▶ _Task instructions_
For this exercise, return only the lines in the records below from the one holding "ATOM 228 O O" through the one holding "ATOM 257 C CA", including both, exactly as they appear and without pictures.

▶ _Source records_
>>>>>
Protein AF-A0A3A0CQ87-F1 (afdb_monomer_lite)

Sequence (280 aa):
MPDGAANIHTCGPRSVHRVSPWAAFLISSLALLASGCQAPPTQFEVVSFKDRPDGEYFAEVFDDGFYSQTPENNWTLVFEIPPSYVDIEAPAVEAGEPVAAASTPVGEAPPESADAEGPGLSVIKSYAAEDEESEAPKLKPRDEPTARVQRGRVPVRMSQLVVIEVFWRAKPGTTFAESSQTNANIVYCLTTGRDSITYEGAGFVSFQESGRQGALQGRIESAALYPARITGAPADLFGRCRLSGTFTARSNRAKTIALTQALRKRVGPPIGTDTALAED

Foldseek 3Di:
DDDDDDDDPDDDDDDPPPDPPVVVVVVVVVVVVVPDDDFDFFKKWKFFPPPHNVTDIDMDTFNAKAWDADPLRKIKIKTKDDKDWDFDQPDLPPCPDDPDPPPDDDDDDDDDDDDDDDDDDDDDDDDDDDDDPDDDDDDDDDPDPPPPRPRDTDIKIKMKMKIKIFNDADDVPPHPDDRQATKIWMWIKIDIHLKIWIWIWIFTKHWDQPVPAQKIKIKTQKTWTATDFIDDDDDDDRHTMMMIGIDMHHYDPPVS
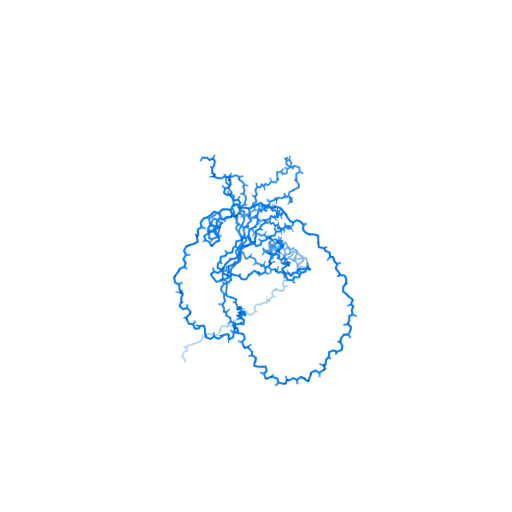VVVVVVVCVRGNDDDPDPVPPPPD

Radius of gyration: 32.03 Å; chains: 1; bounding box: 66×110×87 Å

Secondary structure (DSSP, 8-state):
--------------------HHHHHHHHHHHHHHS--PPPPEEEEEEE-SS-TT-EEEEEEESEEEEEE-TT--EEEEEEEEEEEEEEE--------------PPP--PPPP---------------PPP--------PPPP----------EEEEEEEEEEEEEE-----TTT--S-TT-EEEEEEEEEEETTEEEEEEEEEEEEEEEETTTTEEEEEEEEEEEEEEEEESSPPPSSSSEEEEEEEEEEE-HHHHHHHHHHHHHHH-S-TT-GGGSS--

pLDDT: mean 78.47, std 19.05, range [36.78, 98.25]

Structure (mmCIF, N/CA/C/O backbone):
data_AF-A0A3A0CQ87-F1
#
_entry.id   AF-A0A3A0CQ87-F1
#
loop_
_atom_site.group_PDB
_atom_site.id
_atom_site.type_symbol
_atom_site.label_atom_id
_atom_site.label_alt_id
_atom_site.label_comp_id
_atom_site.label_asym_id
_atom_site.label_entity_id
_atom_site.label_seq_id
_atom_site.pdbx_PDB_ins_code
_atom_site.Cartn_x
_atom_site.Cartn_y
_atom_site.Cartn_z
_atom_site.occupancy
_atom_site.B_iso_or_equiv
_atom_site.auth_seq_id
_atom_site.auth_comp_id
_atom_site.auth_asym_id
_atom_site.auth_atom_id
_atom_site.pdbx_PDB_model_num
ATOM 1 N N . MET A 1 1 ? 18.311 -73.993 30.091 1.00 40.94 1 MET A N 1
ATOM 2 C CA . MET A 1 1 ? 17.975 -73.751 31.514 1.00 40.94 1 MET A CA 1
ATOM 3 C C . MET A 1 1 ? 18.208 -72.272 31.794 1.00 40.94 1 MET A C 1
ATOM 5 O O . MET A 1 1 ? 19.165 -71.762 31.222 1.00 40.94 1 MET A O 1
ATOM 9 N N . PRO A 1 2 ? 17.354 -71.589 32.572 1.00 64.31 2 PRO A N 1
ATOM 10 C CA . PRO A 1 2 ? 16.038 -71.112 32.111 1.00 64.31 2 PRO A CA 1
ATOM 11 C C . PRO A 1 2 ? 15.932 -69.567 32.290 1.00 64.31 2 PRO A C 1
ATOM 13 O O . PRO A 1 2 ? 16.954 -68.940 32.546 1.00 64.31 2 PRO A O 1
ATOM 16 N N . ASP A 1 3 ? 14.822 -68.837 32.128 1.00 48.69 3 ASP A N 1
ATOM 17 C CA . ASP A 1 3 ? 13.384 -69.110 31.885 1.00 48.69 3 ASP A CA 1
ATOM 18 C C . ASP A 1 3 ? 12.845 -68.064 30.856 1.00 48.69 3 ASP A C 1
ATOM 20 O O . ASP A 1 3 ? 13.640 -67.313 30.296 1.00 48.69 3 ASP A O 1
ATOM 24 N N . GLY A 1 4 ? 11.567 -67.908 30.479 1.00 54.78 4 GLY A N 1
ATOM 25 C CA . GLY A 1 4 ? 10.303 -68.509 30.929 1.00 54.78 4 GLY A CA 1
ATOM 26 C C . GLY A 1 4 ? 9.262 -67.453 31.341 1.00 54.78 4 GLY A C 1
ATOM 27 O O . GLY A 1 4 ? 9.088 -67.203 32.527 1.00 54.78 4 GLY A O 1
ATOM 28 N N . ALA A 1 5 ? 8.559 -66.836 30.377 1.00 50.38 5 ALA A N 1
ATOM 29 C CA . ALA A 1 5 ? 7.322 -66.066 30.610 1.00 50.38 5 ALA A CA 1
ATOM 30 C C . ALA A 1 5 ? 6.579 -65.763 29.288 1.00 50.38 5 ALA A C 1
ATOM 32 O O . ALA A 1 5 ? 6.896 -64.801 28.590 1.00 50.38 5 ALA A O 1
ATOM 33 N N . ALA A 1 6 ? 5.565 -66.562 28.942 1.00 54.97 6 ALA A N 1
ATOM 34 C CA . ALA A 1 6 ? 4.652 -66.250 27.840 1.00 54.97 6 ALA A CA 1
ATOM 35 C C . ALA A 1 6 ? 3.452 -65.445 28.369 1.00 54.97 6 ALA A C 1
ATOM 37 O O . ALA A 1 6 ? 2.610 -65.984 29.087 1.00 54.97 6 ALA A O 1
ATOM 38 N N . ASN A 1 7 ? 3.361 -64.159 28.017 1.00 56.81 7 ASN A N 1
ATOM 39 C CA . ASN A 1 7 ? 2.241 -63.306 28.422 1.00 56.81 7 ASN A CA 1
ATOM 40 C C . ASN A 1 7 ? 1.013 -63.570 27.535 1.00 56.81 7 ASN A C 1
ATOM 42 O O . ASN A 1 7 ? 0.947 -63.129 26.387 1.00 56.81 7 ASN A O 1
ATOM 46 N N . ILE A 1 8 ? 0.029 -64.291 28.074 1.00 56.31 8 ILE A N 1
ATOM 47 C CA . ILE A 1 8 ? -1.244 -64.558 27.397 1.00 56.31 8 ILE A CA 1
ATOM 48 C C . ILE A 1 8 ? -2.144 -63.327 27.551 1.00 56.31 8 ILE A C 1
ATOM 50 O O . ILE A 1 8 ? -2.784 -63.136 28.584 1.00 56.31 8 ILE A O 1
ATOM 54 N N . HIS A 1 9 ? -2.216 -62.492 26.512 1.00 63.91 9 HIS A N 1
ATOM 55 C CA . HIS A 1 9 ? -3.196 -61.408 26.453 1.00 63.91 9 HIS A CA 1
ATOM 56 C C . HIS A 1 9 ? -4.615 -61.980 26.342 1.00 63.91 9 HIS A C 1
ATOM 58 O O . HIS A 1 9 ? -5.039 -62.455 25.287 1.00 63.91 9 HIS A O 1
ATOM 64 N N . THR A 1 10 ? -5.373 -61.899 27.433 1.00 57.53 10 THR A N 1
ATOM 65 C CA . THR A 1 10 ? -6.797 -62.229 27.462 1.00 57.53 10 THR A CA 1
ATOM 66 C C . THR A 1 10 ? -7.591 -61.207 26.648 1.00 57.53 10 THR A C 1
ATOM 68 O O . THR A 1 10 ? -7.705 -60.034 27.003 1.00 57.53 10 THR A O 1
ATOM 71 N N . CYS A 1 11 ? -8.158 -61.652 25.526 1.00 54.28 11 CYS A N 1
ATOM 72 C CA . CYS A 1 11 ? -9.013 -60.814 24.694 1.00 54.28 11 CYS A CA 1
ATOM 73 C C . CYS A 1 11 ? -10.394 -60.680 25.361 1.00 54.28 11 CYS A C 1
ATOM 75 O O . CYS A 1 11 ? -11.231 -61.576 25.263 1.00 54.28 11 CYS A O 1
ATOM 77 N N . GLY A 1 12 ? -10.610 -59.585 26.094 1.00 61.00 12 GLY A N 1
ATOM 78 C CA . GLY A 1 12 ? -11.890 -59.304 26.749 1.00 61.00 12 GLY A CA 1
ATOM 79 C C . GLY A 1 12 ? -13.030 -59.075 25.741 1.00 61.00 12 GLY A C 1
ATOM 80 O O . GLY A 1 12 ? -12.785 -58.569 24.640 1.00 61.00 12 GLY A O 1
ATOM 81 N N . PRO A 1 13 ? -14.285 -59.415 26.090 1.00 58.34 13 PRO A N 1
ATOM 82 C CA . PRO A 1 13 ? -15.423 -59.224 25.198 1.00 58.34 13 PRO A CA 1
ATOM 83 C C . PRO A 1 13 ? -15.635 -57.733 24.904 1.00 58.34 13 PRO A C 1
ATOM 85 O O . PRO A 1 13 ? -15.879 -56.935 25.809 1.00 58.34 13 PRO A O 1
ATOM 88 N N . ARG A 1 14 ? -15.571 -57.352 23.622 1.00 53.22 14 ARG A N 1
ATOM 89 C CA . ARG A 1 14 ? -15.881 -55.987 23.174 1.00 53.22 14 ARG A CA 1
ATOM 90 C C . ARG A 1 14 ? -17.347 -55.666 23.469 1.00 53.22 14 ARG A C 1
ATOM 92 O O . ARG A 1 14 ? -18.237 -56.212 22.817 1.00 53.22 14 ARG A O 1
ATOM 99 N N . SER A 1 15 ? -17.602 -54.745 24.398 1.00 57.31 15 SER A N 1
ATOM 100 C CA . SER A 1 15 ? -18.937 -54.189 24.602 1.00 57.31 15 SER A CA 1
ATOM 101 C C . SER A 1 15 ? -19.338 -53.358 23.381 1.00 57.31 15 SER A C 1
ATOM 103 O O . SER A 1 15 ? -18.873 -52.238 23.168 1.00 57.31 15 SER A O 1
ATOM 105 N N . VAL A 1 16 ? -20.221 -53.911 22.547 1.00 60.31 16 VAL A N 1
ATOM 106 C CA . VAL A 1 16 ? -20.816 -53.177 21.424 1.00 60.31 16 VAL A CA 1
ATOM 107 C C . VAL A 1 16 ? -21.859 -52.213 21.987 1.00 60.31 16 VAL A C 1
ATOM 109 O O . VAL A 1 16 ? -23.055 -52.504 22.025 1.00 60.31 16 VAL A O 1
ATOM 112 N N . HIS A 1 17 ? -21.397 -51.056 22.460 1.00 57.78 17 HIS A N 1
ATOM 113 C CA . HIS A 1 17 ? -22.278 -49.962 22.842 1.00 57.78 17 HIS A CA 1
ATOM 114 C C . HIS A 1 17 ? -23.038 -49.495 21.597 1.00 57.78 17 HIS A C 1
ATOM 116 O O . HIS A 1 17 ? -22.470 -48.864 20.707 1.00 57.78 17 HIS A O 1
ATOM 122 N N . ARG A 1 18 ? -24.336 -49.817 21.529 1.00 56.47 18 ARG A N 1
ATOM 123 C CA . ARG A 1 18 ? -25.251 -49.260 20.527 1.00 56.47 18 ARG A CA 1
ATOM 124 C C . ARG A 1 18 ? -25.379 -47.759 20.773 1.00 56.47 18 ARG A C 1
ATOM 126 O O . ARG A 1 18 ? -26.214 -47.326 21.563 1.00 56.47 18 ARG A O 1
ATOM 133 N N . VAL A 1 19 ? -24.536 -46.973 20.108 1.00 58.16 19 VAL A N 1
ATOM 134 C CA . VAL A 1 19 ? -24.651 -45.515 20.100 1.00 58.16 19 VAL A CA 1
ATOM 135 C C . VAL A 1 19 ? -26.007 -45.166 19.486 1.00 58.16 19 VAL A C 1
ATOM 137 O O . VAL A 1 19 ? -26.315 -45.595 18.374 1.00 58.16 19 VAL A O 1
ATOM 140 N N . SER A 1 20 ? -26.843 -44.438 20.228 1.00 53.62 20 SER A N 1
ATOM 141 C CA . SER A 1 20 ? -28.156 -44.017 19.732 1.00 53.62 20 SER A CA 1
ATOM 142 C C . SER A 1 20 ? -27.986 -43.168 18.465 1.00 53.62 20 SER A C 1
ATOM 144 O O . SER A 1 20 ? -27.166 -42.244 18.485 1.00 53.62 20 SER A O 1
ATOM 146 N N . PRO A 1 21 ? -28.765 -43.397 17.388 1.00 57.78 21 PRO A N 1
ATOM 147 C CA . PRO A 1 21 ? -28.646 -42.614 16.155 1.00 57.78 21 PRO A CA 1
ATOM 148 C C . PRO A 1 21 ? -28.902 -41.110 16.365 1.00 57.78 21 PRO A C 1
ATOM 150 O O . PRO A 1 21 ? -28.426 -40.291 15.587 1.00 57.78 21 PRO A O 1
ATOM 153 N N . TRP A 1 22 ? -29.571 -40.727 17.458 1.00 55.06 22 TRP A N 1
ATOM 154 C CA . TRP A 1 22 ? -29.790 -39.329 17.843 1.00 55.06 22 TRP A CA 1
ATOM 155 C C . TRP A 1 22 ? -28.503 -38.623 18.306 1.00 55.06 22 TRP A C 1
ATOM 157 O O . TRP A 1 22 ? -28.350 -37.421 18.097 1.00 55.06 22 TRP A O 1
ATOM 167 N N . ALA A 1 23 ? -27.544 -39.355 18.887 1.00 56.44 23 ALA A N 1
ATOM 168 C CA . ALA A 1 23 ? -26.268 -38.783 19.324 1.00 56.44 23 ALA A CA 1
ATOM 169 C C . ALA A 1 23 ? -25.369 -38.393 18.136 1.00 56.44 23 ALA A C 1
ATOM 171 O O . ALA A 1 23 ? -24.644 -37.403 18.214 1.00 56.44 23 ALA A O 1
ATOM 172 N N . ALA A 1 24 ? -25.455 -39.122 17.016 1.00 57.25 24 ALA A N 1
ATOM 173 C CA . ALA A 1 24 ? -24.704 -38.807 15.800 1.00 57.25 24 ALA A CA 1
ATOM 174 C C . ALA A 1 24 ? -25.144 -37.472 15.167 1.00 57.25 24 ALA A C 1
ATOM 176 O O . ALA A 1 24 ? -24.299 -36.693 14.727 1.00 57.25 24 ALA A O 1
ATOM 177 N N . PHE A 1 25 ? -26.449 -37.167 15.182 1.00 57.66 25 PHE A N 1
ATOM 178 C CA . PHE A 1 25 ? -26.968 -35.889 14.682 1.00 57.66 25 PHE A CA 1
ATOM 179 C C . PHE A 1 25 ? -26.504 -34.695 15.528 1.00 57.66 25 PHE A C 1
ATOM 181 O O . PHE A 1 25 ? -26.040 -33.704 14.968 1.00 57.66 25 PHE A O 1
ATOM 188 N N . LEU A 1 26 ? -26.543 -34.801 16.863 1.00 58.25 26 LEU A N 1
ATOM 189 C CA . LEU A 1 26 ? -26.091 -33.721 17.753 1.00 58.25 26 LEU A CA 1
ATOM 190 C C . LEU A 1 26 ? -24.597 -33.398 17.592 1.00 58.25 26 LEU A C 1
ATOM 192 O O . LEU A 1 26 ? -24.229 -32.225 17.581 1.00 58.25 26 LEU A O 1
ATOM 196 N N . ILE A 1 27 ? -23.742 -34.411 17.417 1.00 60.47 27 ILE A N 1
ATOM 197 C CA . ILE A 1 27 ? -22.299 -34.207 17.200 1.00 60.47 27 ILE A CA 1
ATOM 198 C C . ILE A 1 27 ? -22.037 -33.519 15.848 1.00 60.47 27 ILE A C 1
ATOM 200 O O . ILE A 1 27 ? -21.210 -32.611 15.774 1.00 60.47 27 ILE A O 1
ATOM 204 N N . SER A 1 28 ? -22.775 -33.891 14.795 1.00 60.22 28 SER A N 1
ATOM 205 C CA . SER A 1 28 ? -22.643 -33.278 13.464 1.00 60.22 28 SER A CA 1
ATOM 206 C C . SER A 1 28 ? -23.061 -31.799 13.449 1.00 60.22 28 SER A C 1
ATOM 208 O O . SER A 1 28 ? -22.351 -30.954 12.903 1.00 60.22 28 SER A O 1
ATOM 210 N N . SER A 1 29 ? -24.163 -31.445 14.122 1.00 60.81 29 SER A N 1
ATOM 211 C CA . SER A 1 29 ? -24.596 -30.044 14.239 1.00 60.81 29 SER A CA 1
ATOM 212 C C . SER A 1 29 ? -23.640 -29.185 15.074 1.00 60.81 29 SER A C 1
ATOM 214 O O . SER A 1 29 ? -23.474 -28.005 14.772 1.00 60.81 29 SER A O 1
ATOM 216 N N . LEU A 1 30 ? -22.974 -29.753 16.087 1.00 62.09 30 LEU A N 1
ATOM 217 C CA . LEU A 1 30 ? -21.976 -29.021 16.873 1.00 62.09 30 LEU A CA 1
ATOM 218 C C . LEU A 1 30 ? -20.692 -28.742 16.070 1.00 62.09 30 LEU A C 1
ATOM 220 O O . LEU A 1 30 ? -20.091 -27.682 16.227 1.00 62.09 30 LEU A O 1
ATOM 224 N N . ALA A 1 31 ? -20.294 -29.658 15.179 1.00 62.75 31 ALA A N 1
ATOM 225 C CA . ALA A 1 31 ? -19.115 -29.490 14.327 1.00 62.75 31 ALA A CA 1
ATOM 226 C C . ALA A 1 31 ? -19.255 -28.313 13.340 1.00 62.75 31 ALA A C 1
ATOM 228 O O . ALA A 1 31 ? -18.300 -27.566 13.144 1.00 62.75 31 ALA A O 1
ATOM 229 N N . LEU A 1 32 ? -20.456 -28.088 12.793 1.00 62.94 32 LEU A N 1
ATOM 230 C CA . LEU A 1 32 ? -20.758 -26.954 11.902 1.00 62.94 32 LEU A CA 1
ATOM 231 C C . LEU A 1 32 ? -20.801 -25.591 12.620 1.00 62.94 32 LEU A C 1
ATOM 233 O O . LEU A 1 32 ? -20.642 -24.554 11.982 1.00 62.94 32 LEU A O 1
ATOM 237 N N . LEU A 1 33 ? -20.982 -25.575 13.944 1.00 66.44 33 LEU A N 1
ATOM 238 C CA . LEU A 1 33 ? -20.818 -24.368 14.766 1.00 66.44 33 LEU A CA 1
ATOM 239 C C . LEU A 1 33 ? -19.353 -24.143 15.186 1.00 66.44 33 LEU A C 1
ATOM 241 O O . LEU A 1 33 ? -18.987 -23.033 15.568 1.00 66.44 33 LEU A O 1
ATOM 245 N N . ALA A 1 34 ? -18.516 -25.184 15.112 1.00 64.19 34 ALA A N 1
ATOM 246 C CA . ALA A 1 34 ? -17.087 -25.135 15.421 1.00 64.19 34 ALA A CA 1
ATOM 247 C C . ALA A 1 34 ? -16.204 -24.808 14.200 1.00 64.19 34 ALA 
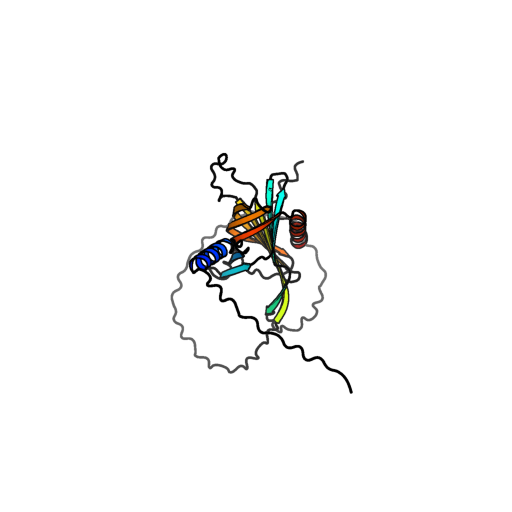A C 1
ATOM 249 O O . ALA A 1 34 ? -15.069 -24.365 14.382 1.00 64.19 34 ALA A O 1
ATOM 250 N N . SER A 1 35 ? -16.717 -24.947 12.970 1.00 63.53 35 SER A N 1
ATOM 251 C CA . SER A 1 35 ? -16.154 -24.306 11.773 1.00 63.53 35 SER A CA 1
ATOM 252 C C . SER A 1 35 ? -16.382 -22.793 11.842 1.00 63.53 35 SER A C 1
ATOM 254 O O . SER A 1 35 ? -17.245 -22.241 11.161 1.00 63.53 35 SER A O 1
ATOM 256 N N . GLY A 1 36 ? -15.646 -22.137 12.741 1.00 66.25 36 GLY A N 1
ATOM 257 C CA . GLY A 1 36 ? -15.744 -20.703 12.977 1.00 66.25 36 GLY A CA 1
ATOM 258 C C . GLY A 1 36 ? -15.425 -19.905 11.717 1.00 66.25 36 GLY A C 1
ATOM 259 O O . GLY A 1 36 ? -14.601 -20.322 10.904 1.00 66.25 36 GLY A O 1
ATOM 260 N N . CYS A 1 37 ? -16.070 -18.746 11.573 1.00 74.88 37 CYS A N 1
ATOM 261 C CA . CYS A 1 37 ? -15.856 -17.836 10.453 1.00 74.88 37 CYS A CA 1
ATOM 262 C C . CYS A 1 37 ? -14.380 -17.421 10.380 1.00 74.88 37 CYS A C 1
ATOM 264 O O . CYS A 1 37 ? -13.943 -16.524 11.104 1.00 74.88 37 CYS A O 1
ATOM 266 N N . GLN A 1 38 ? -13.612 -18.077 9.511 1.00 80.81 38 GLN A N 1
ATOM 267 C CA . GLN A 1 38 ? -12.266 -17.646 9.175 1.00 80.81 38 GLN A CA 1
ATOM 268 C C . GLN A 1 38 ? -12.379 -16.276 8.502 1.00 80.81 38 GLN A C 1
ATOM 27
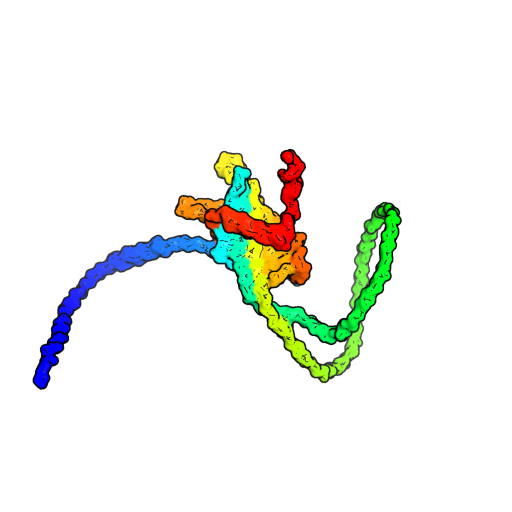0 O O . GLN A 1 38 ? -13.194 -16.095 7.594 1.00 80.81 38 GLN A O 1
ATOM 275 N N . ALA A 1 39 ? -11.606 -15.299 8.980 1.00 82.19 39 ALA A N 1
ATOM 276 C CA . ALA A 1 39 ? -11.570 -13.987 8.347 1.00 82.19 39 ALA A CA 1
ATOM 277 C C . ALA A 1 39 ? -11.154 -14.155 6.871 1.00 82.19 39 ALA A C 1
ATOM 279 O O . ALA A 1 39 ? -10.263 -14.968 6.595 1.00 82.19 39 ALA A O 1
ATOM 280 N N . PRO A 1 40 ? -11.785 -13.433 5.926 1.00 87.12 40 PRO A N 1
ATOM 281 C CA . PRO A 1 40 ? -11.370 -13.483 4.533 1.00 87.12 40 PRO A CA 1
ATOM 282 C C . PRO A 1 40 ? -9.900 -13.049 4.426 1.00 87.12 40 PRO A C 1
ATOM 284 O O . PRO A 1 40 ? -9.470 -12.176 5.193 1.00 87.12 40 PRO A O 1
ATOM 287 N N . PRO A 1 41 ? -9.124 -13.645 3.503 1.00 93.81 41 PRO A N 1
ATOM 288 C CA . PRO A 1 41 ? -7.742 -13.242 3.291 1.00 93.81 41 PRO A CA 1
ATOM 289 C C . PRO A 1 41 ? -7.679 -11.754 2.933 1.00 93.81 41 PRO A C 1
ATOM 291 O O . PRO A 1 41 ? -8.582 -11.213 2.285 1.00 93.81 41 PRO A O 1
ATOM 294 N N . THR A 1 42 ? -6.599 -11.088 3.342 1.00 96.62 42 THR A N 1
ATOM 295 C CA . THR A 1 42 ? -6.298 -9.768 2.790 1.00 96.62 42 THR A CA 1
ATOM 296 C C . THR A 1 42 ? -5.862 -9.968 1.350 1.00 96.62 42 THR A C 1
ATOM 298 O O . THR A 1 42 ? -4.837 -10.595 1.090 1.00 96.62 42 THR A O 1
ATOM 301 N N . GLN A 1 43 ? -6.660 -9.463 0.421 1.00 97.62 43 GLN A N 1
ATOM 302 C CA . GLN A 1 43 ? -6.451 -9.611 -1.007 1.00 97.62 43 GLN A CA 1
ATOM 303 C C . GLN A 1 43 ? -6.781 -8.288 -1.681 1.00 97.62 43 GLN A C 1
ATOM 305 O O . GLN A 1 43 ? -7.870 -7.744 -1.475 1.00 97.62 43 GLN A O 1
ATOM 310 N N . PHE A 1 44 ? -5.851 -7.791 -2.491 1.00 98.06 44 PHE A N 1
ATOM 311 C CA . PHE A 1 44 ? -6.052 -6.599 -3.302 1.00 98.06 44 PHE A CA 1
ATOM 312 C C . PHE A 1 44 ? -6.017 -6.943 -4.788 1.00 98.06 44 PHE A C 1
ATOM 314 O O . PHE A 1 44 ? -5.212 -7.752 -5.242 1.00 98.06 44 PHE A O 1
ATOM 321 N N . GLU A 1 45 ? -6.904 -6.300 -5.534 1.00 98.00 45 GLU A N 1
ATOM 322 C CA . GLU A 1 45 ? -7.039 -6.396 -6.980 1.00 98.00 45 GLU A CA 1
ATOM 323 C C . GLU A 1 45 ? -6.596 -5.067 -7.593 1.00 98.00 45 GLU A C 1
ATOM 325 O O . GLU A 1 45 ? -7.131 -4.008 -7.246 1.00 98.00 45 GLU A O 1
<<<<<
▶ _Result_
ATOM 228 O O . ALA A 1 31 ? -18.300 -27.566 13.144 1.00 62.75 31 ALA A O 1
ATOM 229 N N . LEU A 1 32 ? -20.456 -28.088 12.793 1.00 62.94 32 LEU A N 1
ATOM 230 C CA . LEU A 1 32 ? -20.758 -26.954 11.902 1.00 62.94 32 LEU A CA 1
ATOM 231 C C . LEU A 1 32 ? -20.801 -25.591 12.620 1.00 62.94 32 LEU A C 1
ATOM 233 O O . LEU A 1 32 ? -20.642 -24.554 11.982 1.00 62.94 32 LEU A O 1
ATOM 237 N N . LEU A 1 33 ? -20.982 -25.575 13.944 1.00 66.44 33 LEU A N 1
ATOM 238 C CA . LEU A 1 33 ? -20.818 -24.368 14.766 1.00 66.44 33 LEU A CA 1
ATOM 239 C C . LEU A 1 33 ? -19.353 -24.143 15.186 1.00 66.44 33 LEU A C 1
ATOM 241 O O . LEU A 1 33 ? -18.987 -23.033 15.568 1.00 66.44 33 LEU A O 1
ATOM 245 N N . ALA A 1 34 ? -18.516 -25.184 15.112 1.00 64.19 34 ALA A N 1
ATOM 246 C CA . ALA A 1 34 ? -17.087 -25.135 15.421 1.00 64.19 34 ALA A CA 1
ATOM 247 C C . ALA A 1 34 ? -16.204 -24.808 14.200 1.00 64.19 34 ALA 
A C 1
ATOM 249 O O . ALA A 1 34 ? -15.069 -24.365 14.382 1.00 64.19 34 ALA A O 1
ATOM 250 N N . SER A 1 35 ? -16.717 -24.947 12.970 1.00 63.53 35 SER A N 1
ATOM 251 C CA . SER A 1 35 ? -16.154 -24.306 11.773 1.00 63.53 35 SER A CA 1
ATOM 252 C C . SER A 1 35 ? -16.382 -22.793 11.842 1.00 63.53 35 SER A C 1
ATOM 254 O O . SER A 1 35 ? -17.245 -22.241 11.161 1.00 63.53 35 SER A O 1
ATOM 256 N N . GLY A 1 36 ? -15.646 -22.137 12.741 1.00 66.25 36 GLY A N 1
ATOM 257 C CA . GLY A 1 36 ? -15.744 -20.703 12.977 1.00 66.25 36 GLY A CA 1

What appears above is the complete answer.